This past Wednesday (March 21st) I had the privilege of presenting Chris and I’s research into how reactor influent composition (within HDBRs (but the concept is extensible to other reactor systems)) affects microbial community composition which, in turn, drives nutrient removal kinetics. I’m pleased with the positive feedback we have received and I’m very excited to say that we have two manuscripts in preparation from this dataset…

I’ll leave you guys with that teaser. :-P

Until we have the publications in the bag, I’ll leave you with the presentation document from the conference HERE.

If anyone has questions or are interested in discussing our results, please reach out to either Chris or I.

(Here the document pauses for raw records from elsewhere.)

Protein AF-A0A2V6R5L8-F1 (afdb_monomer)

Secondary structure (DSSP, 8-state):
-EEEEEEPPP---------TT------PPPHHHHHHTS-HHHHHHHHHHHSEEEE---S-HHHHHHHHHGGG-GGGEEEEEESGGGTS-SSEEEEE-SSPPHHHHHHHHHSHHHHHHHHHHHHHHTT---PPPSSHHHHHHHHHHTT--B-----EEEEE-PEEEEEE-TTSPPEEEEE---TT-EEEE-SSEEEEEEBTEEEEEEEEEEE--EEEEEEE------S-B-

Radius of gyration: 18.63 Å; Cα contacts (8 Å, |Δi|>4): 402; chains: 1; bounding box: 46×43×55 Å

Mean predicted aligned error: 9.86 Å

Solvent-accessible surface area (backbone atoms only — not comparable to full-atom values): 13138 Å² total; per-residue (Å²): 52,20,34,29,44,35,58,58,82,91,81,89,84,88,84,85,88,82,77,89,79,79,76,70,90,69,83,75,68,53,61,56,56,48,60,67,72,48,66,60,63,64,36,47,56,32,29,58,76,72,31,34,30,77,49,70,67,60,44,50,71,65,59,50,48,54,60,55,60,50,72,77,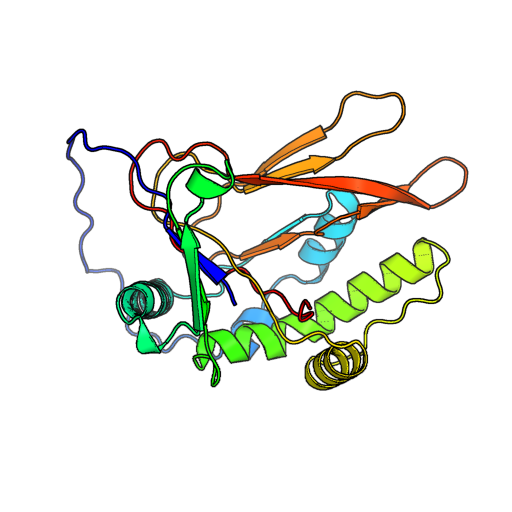45,61,88,55,34,75,47,76,44,61,24,52,87,72,72,70,48,62,38,37,34,39,20,46,36,84,82,63,57,69,71,66,42,42,54,46,52,59,57,34,36,67,54,25,52,55,50,32,52,43,26,52,61,60,74,46,92,61,76,60,49,70,45,46,68,57,38,46,50,55,23,46,77,70,62,16,81,44,37,45,43,29,46,62,50,65,38,72,41,23,46,31,41,35,40,51,42,88,100,52,79,61,51,74,46,79,43,77,75,62,86,32,44,45,74,51,66,57,88,48,49,34,58,38,86,49,104,86,50,50,43,78,36,41,36,47,75,56,62,47,68,67,73,42,59,46,23,41,34,74,40,82,50,78,63,40,34,111

Nearest PDB structures (foldseek):
  7ula-assembly1_A  TM=3.983E-01  e=3.572E-01  Pseudomonas putida
  6eh7-assembly1_A  TM=3.003E-01  e=2.939E+00  Homo sapiens
  6u3n-assembly1_D  TM=2.913E-01  e=3.122E+00  Homo sapiens
  5k59-assembly1_D  TM=2.842E-01  e=4.758E+00  Staphylococcus aureus subsp. aureus USA300
  3vxm-assembly1_D  TM=2.743E-01  e=5.700E+00  Homo sapiens

Sequence (230 aa):
MKAAADRTARSASARGGFTDADYGTGSAGSIQARLAALDWKAIEESLWRFGYAKAGPVLTPAECAELIATYADAGRFRSRVNMARFKFGVGDYQYFAAPLPPLVQALRTHAYPPLAAIANQWEAALGTALLHPPDLAALQALCRRRGQTKPTRRGVDYTGGDFLLVEQRPRAQSRGEAIATEQGEIVIFTTRYRPAEGARGFYRATVRHGVSRVLSGSRYTLGVIFHDAK

Structure (mmCIF, N/CA/C/O backbone):
data_AF-A0A2V6R5L8-F1
#
_entry.id   AF-A0A2V6R5L8-F1
#
loop_
_atom_site.group_PDB
_atom_site.id
_atom_site.type_s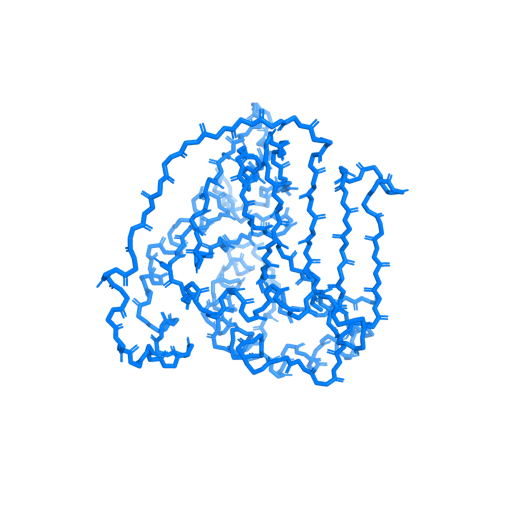ymbol
_atom_site.label_atom_id
_atom_site.label_alt_id
_atom_site.label_comp_id
_atom_site.label_asym_id
_atom_site.label_entity_id
_atom_site.label_seq_id
_atom_site.pdbx_PDB_ins_code
_atom_site.Cartn_x
_atom_site.Cartn_y
_atom_site.Cartn_z
_atom_site.occupancy
_atom_site.B_iso_or_equiv
_atom_site.auth_seq_id
_atom_site.auth_comp_id
_atom_site.auth_asym_id
_atom_site.auth_atom_id
_atom_site.pdbx_PDB_model_num
ATOM 1 N N . MET A 1 1 ? -12.395 -3.275 0.782 1.00 42.72 1 MET A N 1
ATOM 2 C CA . MET A 1 1 ? -11.159 -2.604 1.254 1.00 42.72 1 MET A CA 1
ATOM 3 C C . MET A 1 1 ? -10.972 -2.941 2.723 1.00 42.72 1 MET A C 1
ATOM 5 O O . MET A 1 1 ? -11.915 -2.709 3.452 1.00 42.72 1 MET A O 1
ATOM 9 N N . LYS A 1 2 ? -9.840 -3.513 3.149 1.00 29.91 2 LYS A N 1
ATOM 10 C CA . LYS A 1 2 ? -9.678 -4.283 4.409 1.00 29.91 2 LYS A CA 1
ATOM 11 C C . LYS A 1 2 ? -8.878 -3.528 5.480 1.00 29.91 2 LYS A C 1
ATOM 13 O O . LYS A 1 2 ? -7.654 -3.621 5.470 1.00 29.91 2 LYS A O 1
ATOM 18 N N . ALA A 1 3 ? -9.533 -2.770 6.356 1.00 38.75 3 ALA A N 1
ATOM 19 C CA . ALA A 1 3 ? -8.869 -2.245 7.552 1.00 38.75 3 ALA A CA 1
ATOM 20 C C . ALA A 1 3 ? -8.407 -3.416 8.441 1.00 38.75 3 ALA A C 1
ATOM 22 O O . ALA A 1 3 ? -9.014 -4.488 8.398 1.00 38.75 3 ALA A O 1
ATOM 23 N N . ALA A 1 4 ? -7.339 -3.235 9.209 1.00 43.75 4 ALA A N 1
ATOM 24 C CA . ALA A 1 4 ? -6.821 -4.220 10.157 1.00 43.75 4 ALA A CA 1
ATOM 25 C C . ALA A 1 4 ? -6.767 -3.640 11.570 1.00 43.75 4 ALA A C 1
ATOM 27 O O . ALA A 1 4 ? -6.625 -2.430 11.701 1.00 43.75 4 ALA A O 1
ATOM 28 N N . ALA A 1 5 ? -6.846 -4.502 12.582 1.00 46.09 5 ALA A N 1
ATOM 29 C CA . ALA A 1 5 ? -6.634 -4.168 13.987 1.00 46.09 5 ALA A CA 1
ATOM 30 C C . ALA A 1 5 ? -5.831 -5.288 14.672 1.00 46.09 5 ALA A C 1
ATOM 32 O O . ALA A 1 5 ? -6.421 -6.300 15.054 1.00 46.09 5 ALA A O 1
ATOM 33 N N . ASP A 1 6 ? -4.511 -5.124 14.823 1.00 51.88 6 ASP A N 1
ATOM 34 C CA . ASP A 1 6 ? -3.652 -6.028 15.621 1.00 51.88 6 ASP A CA 1
ATOM 35 C C . ASP A 1 6 ? -3.426 -5.445 17.029 1.00 51.88 6 ASP A C 1
ATOM 37 O O . ASP A 1 6 ? -3.319 -4.228 17.187 1.00 51.88 6 ASP A O 1
ATOM 41 N N . ARG A 1 7 ? -3.433 -6.297 18.062 1.00 49.00 7 ARG A N 1
ATOM 42 C CA . ARG A 1 7 ? -3.521 -5.921 19.485 1.00 49.00 7 ARG A CA 1
ATOM 43 C C . ARG A 1 7 ? -2.708 -6.872 20.360 1.00 49.00 7 ARG A C 1
ATOM 45 O O . ARG A 1 7 ? -2.858 -8.089 20.254 1.00 49.00 7 ARG A O 1
ATOM 52 N N . THR A 1 8 ? -1.935 -6.333 21.299 1.00 39.53 8 THR A N 1
ATOM 53 C CA . THR A 1 8 ? -1.275 -7.134 22.342 1.00 39.53 8 THR A CA 1
ATOM 54 C C . THR A 1 8 ? -2.207 -7.427 23.522 1.00 39.53 8 THR A C 1
ATOM 56 O O . THR A 1 8 ? -3.179 -6.712 23.768 1.00 39.53 8 THR A O 1
ATOM 59 N N . ALA A 1 9 ? -1.886 -8.464 24.303 1.00 37.78 9 ALA A N 1
ATOM 60 C CA . ALA A 1 9 ? -2.412 -8.588 25.662 1.00 37.78 9 ALA A CA 1
ATOM 61 C C . ALA A 1 9 ? -1.872 -7.439 26.542 1.00 37.78 9 ALA A C 1
ATOM 63 O O . ALA A 1 9 ? -0.804 -6.889 26.262 1.00 37.78 9 ALA A O 1
ATOM 64 N N . ARG A 1 10 ? -2.620 -7.049 27.582 1.00 32.03 10 ARG A N 1
ATOM 65 C CA . ARG A 1 10 ? -2.301 -5.868 28.400 1.00 32.03 10 ARG A CA 1
ATOM 66 C C . ARG A 1 10 ? -1.083 -6.092 29.304 1.00 32.03 10 ARG A C 1
ATOM 68 O O . ARG A 1 10 ? -1.098 -6.985 30.142 1.00 32.03 10 ARG A O 1
ATOM 75 N N . SER A 1 11 ? -0.140 -5.159 29.254 1.00 29.61 11 SER A N 1
ATOM 76 C CA . SER A 1 11 ? 0.603 -4.683 30.425 1.00 29.61 11 SER A CA 1
ATOM 77 C C . SER A 1 11 ? 0.603 -3.151 30.384 1.00 29.61 11 SER A C 1
ATOM 79 O O . SER A 1 11 ? 0.640 -2.559 29.305 1.00 29.61 11 SER A O 1
ATOM 81 N N . ALA A 1 12 ? 0.453 -2.502 31.538 1.00 30.12 12 ALA A N 1
ATOM 82 C CA . ALA A 1 12 ? 0.324 -1.049 31.620 1.00 30.12 12 ALA A CA 1
ATOM 83 C C . ALA A 1 12 ? 1.663 -0.399 31.989 1.00 30.12 12 ALA A C 1
ATOM 85 O O . ALA A 1 12 ? 2.351 -0.857 32.897 1.00 30.12 12 ALA A O 1
ATOM 86 N N . SER A 1 13 ? 2.001 0.694 31.309 1.00 30.20 13 SER A N 1
ATOM 87 C CA . SER A 1 13 ? 3.044 1.640 31.705 1.00 30.20 13 SER A CA 1
ATOM 88 C C . SER A 1 13 ? 2.706 3.000 31.097 1.00 30.20 13 SER A C 1
ATOM 90 O O . SER A 1 13 ? 2.158 3.055 29.997 1.00 30.20 13 SER A O 1
ATOM 92 N N . ALA A 1 14 ? 2.984 4.084 31.817 1.00 34.09 14 ALA A N 1
ATOM 93 C CA . ALA A 1 14 ? 2.582 5.438 31.443 1.00 34.09 14 ALA A CA 1
ATOM 94 C C . ALA A 1 14 ? 3.784 6.388 31.369 1.00 34.09 14 ALA A C 1
ATOM 96 O O . ALA A 1 14 ? 4.735 6.242 32.142 1.00 34.09 14 ALA A O 1
ATOM 97 N N . ARG A 1 15 ? 3.703 7.387 30.475 1.00 31.33 15 ARG A N 1
ATOM 98 C CA . ARG A 1 15 ? 4.232 8.762 30.620 1.00 31.33 15 ARG A CA 1
ATOM 99 C C . ARG A 1 15 ? 4.013 9.573 29.337 1.00 31.33 15 ARG A C 1
ATOM 101 O O . ARG A 1 15 ? 3.895 8.993 28.267 1.00 31.33 15 ARG A O 1
ATOM 108 N N . GLY A 1 16 ? 4.063 10.901 29.475 1.00 26.23 16 GLY A N 1
ATOM 109 C CA . GLY A 1 16 ? 4.170 11.851 28.362 1.00 26.23 16 GLY A CA 1
ATOM 110 C C . GLY A 1 16 ? 2.824 12.340 27.834 1.00 26.23 16 GLY A C 1
ATOM 111 O O . GLY A 1 16 ? 2.238 11.712 26.962 1.00 26.23 16 GLY A O 1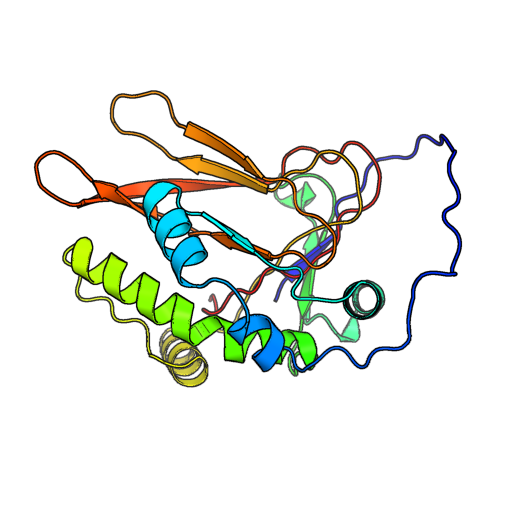
ATOM 112 N N . GLY A 1 17 ? 2.350 13.477 28.350 1.00 26.97 17 GLY A N 1
ATOM 113 C CA . GLY A 1 17 ? 1.283 14.242 27.705 1.00 26.97 17 GLY A CA 1
ATOM 114 C C . GLY A 1 17 ? 1.862 15.161 26.628 1.00 26.97 17 GLY A C 1
ATOM 115 O O . GLY A 1 17 ? 2.950 15.705 26.815 1.00 26.97 17 GLY A O 1
ATOM 116 N N . PHE A 1 18 ? 1.130 15.344 25.533 1.00 27.73 18 PHE A N 1
ATOM 117 C CA . PHE A 1 18 ? 1.388 16.361 24.510 1.00 27.73 18 PHE A CA 1
ATOM 118 C C . PHE A 1 18 ? 0.180 17.309 24.495 1.00 27.73 18 PHE A C 1
ATOM 120 O O . PHE A 1 18 ? -0.946 16.845 24.661 1.00 27.73 18 PHE A O 1
ATOM 127 N N . THR A 1 19 ? 0.395 18.618 24.384 1.00 28.77 19 THR A N 1
ATOM 128 C CA . THR A 1 19 ? -0.660 19.633 24.574 1.00 28.77 19 THR A CA 1
ATOM 129 C C . THR A 1 19 ? -1.339 20.028 23.264 1.00 28.77 19 THR A C 1
ATOM 131 O O . THR A 1 19 ? -0.655 20.195 22.258 1.00 28.77 19 THR A O 1
ATOM 134 N N . ASP A 1 20 ? -2.653 20.273 23.292 1.00 30.11 20 ASP A N 1
ATOM 135 C CA . ASP A 1 20 ? -3.519 20.565 22.126 1.00 30.11 20 ASP A CA 1
ATOM 136 C C . ASP A 1 20 ? -3.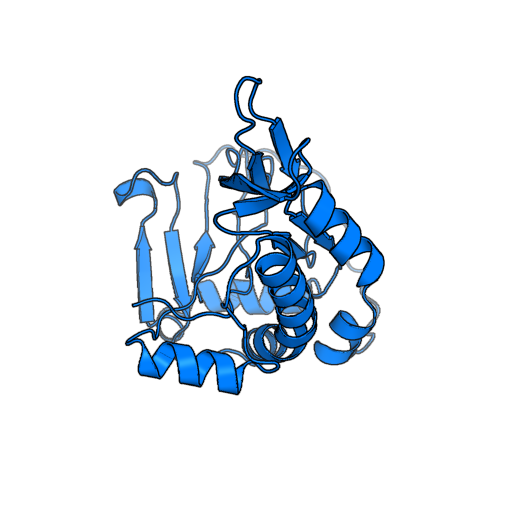250 21.902 21.381 1.00 30.11 20 ASP A C 1
ATOM 138 O O . ASP A 1 20 ? -4.112 22.403 20.663 1.00 30.11 20 ASP A O 1
ATOM 142 N N . ALA A 1 21 ? -2.076 22.517 21.545 1.00 28.36 21 ALA A N 1
ATOM 143 C CA . ALA A 1 21 ? -1.791 23.878 21.079 1.00 28.36 21 ALA A CA 1
ATOM 144 C C . ALA A 1 21 ? -1.478 23.998 19.571 1.00 28.36 21 ALA A C 1
ATOM 146 O O . ALA A 1 21 ? -1.742 25.045 18.982 1.00 28.36 21 ALA A O 1
ATOM 147 N N . ASP A 1 22 ? -0.939 22.948 18.940 1.00 31.83 22 ASP A N 1
ATOM 148 C CA . ASP A 1 22 ? -0.361 23.035 17.584 1.00 31.83 22 ASP A CA 1
ATOM 149 C C . ASP A 1 22 ? -1.338 22.696 16.439 1.00 31.83 22 ASP A C 1
ATOM 151 O O . ASP A 1 22 ? -0.990 22.814 15.261 1.00 31.83 22 ASP A O 1
ATOM 155 N N . TYR A 1 23 ? -2.579 22.293 16.741 1.00 40.59 23 TYR A N 1
ATOM 156 C CA . TYR A 1 23 ? -3.589 21.957 15.726 1.00 40.59 23 TYR A CA 1
ATOM 157 C C . TYR A 1 23 ? -4.256 23.202 15.121 1.00 40.59 23 TYR A C 1
ATOM 159 O O . TYR A 1 23 ? -5.452 23.450 15.278 1.00 40.59 23 TYR A O 1
ATOM 167 N N . GLY A 1 24 ? -3.468 23.973 14.367 1.00 30.89 24 GLY A N 1
ATOM 168 C CA . GLY A 1 24 ? -3.969 25.063 13.535 1.00 30.89 24 GLY A CA 1
ATOM 169 C C . GLY A 1 24 ? -5.061 24.579 12.575 1.00 30.89 24 GLY A C 1
ATOM 170 O O . GLY A 1 24 ? -4.883 23.600 11.849 1.00 30.89 24 GLY A O 1
ATOM 171 N N . THR A 1 25 ? -6.193 25.284 12.546 1.00 37.06 25 THR A N 1
ATOM 172 C CA . THR A 1 25 ? -7.425 24.935 11.811 1.00 37.06 25 THR A CA 1
ATOM 173 C C . THR A 1 25 ? -7.337 25.184 10.297 1.00 37.06 25 THR A C 1
ATOM 175 O O . THR A 1 25 ? -8.246 25.720 9.664 1.00 37.06 25 THR A O 1
ATOM 178 N N . GLY A 1 26 ? -6.228 24.767 9.683 1.00 35.59 26 GLY A N 1
ATOM 179 C CA . GLY A 1 26 ? -6.043 24.781 8.238 1.00 35.59 26 GLY A CA 1
ATOM 180 C C . GLY A 1 26 ? -6.915 23.728 7.553 1.00 35.59 26 GLY A C 1
ATOM 181 O O . GLY A 1 26 ? -6.779 22.532 7.809 1.00 35.59 26 GLY A O 1
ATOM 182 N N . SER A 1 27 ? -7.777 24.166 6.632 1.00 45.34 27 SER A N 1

Our title and abstract can be found below….

Title:
Examining nutrient uptake and transformation within photosynthetic microbial communities using a high density bioreactor

Jacob R. Price and Christopher M. Sales

Abstract:
Anthropogenic nutrient sources such as wastewater treatment and untreated agricultural animal waste contribute to a large number of environmental and ecological disturbances, such as eutrophication. Applying engineered resource recovery systems, using photosynthetic microbial communities, provides a way to intercept high nutrient fluxes before their deleterious effects are realized, while also creating valuable byproducts (i.e., clean water and nutrient rich biomass). In this presentation we will describe the use of a unique reactor architecture, called a high density bioreactor (HDBR), which is capable of continuous production of bacterial-algal biomass grown on wastewater, to study the uptake and transformation of organic carbon, nitrogen, and phosphorous within an algae- and cyanobacteria-dominated photosynthetic microbial community, as well as how changes in influent composition affects microbial community composition and its impact on reactor kinetics. At the lab scale, the HDBR has been demonstrated to remove a significant proportion of nutrients while simultaneously cultivating high density biomass for use as feedstock for the potential production of biofuels or fertilizer. Reactors were sampled daily for kinetic performance and microbial community samples were subjected to amplicon sequencing, targeting 16S rDNA, for each experimental condition. We will present preliminary results demonstrating how analyzing this data using numerical ecology techniques including hierarchical clustering and ordination can be applied to explore both kinetic and molecular ecology datasets simultaneously and to garner useful information to better model, engineer, and operate these systems.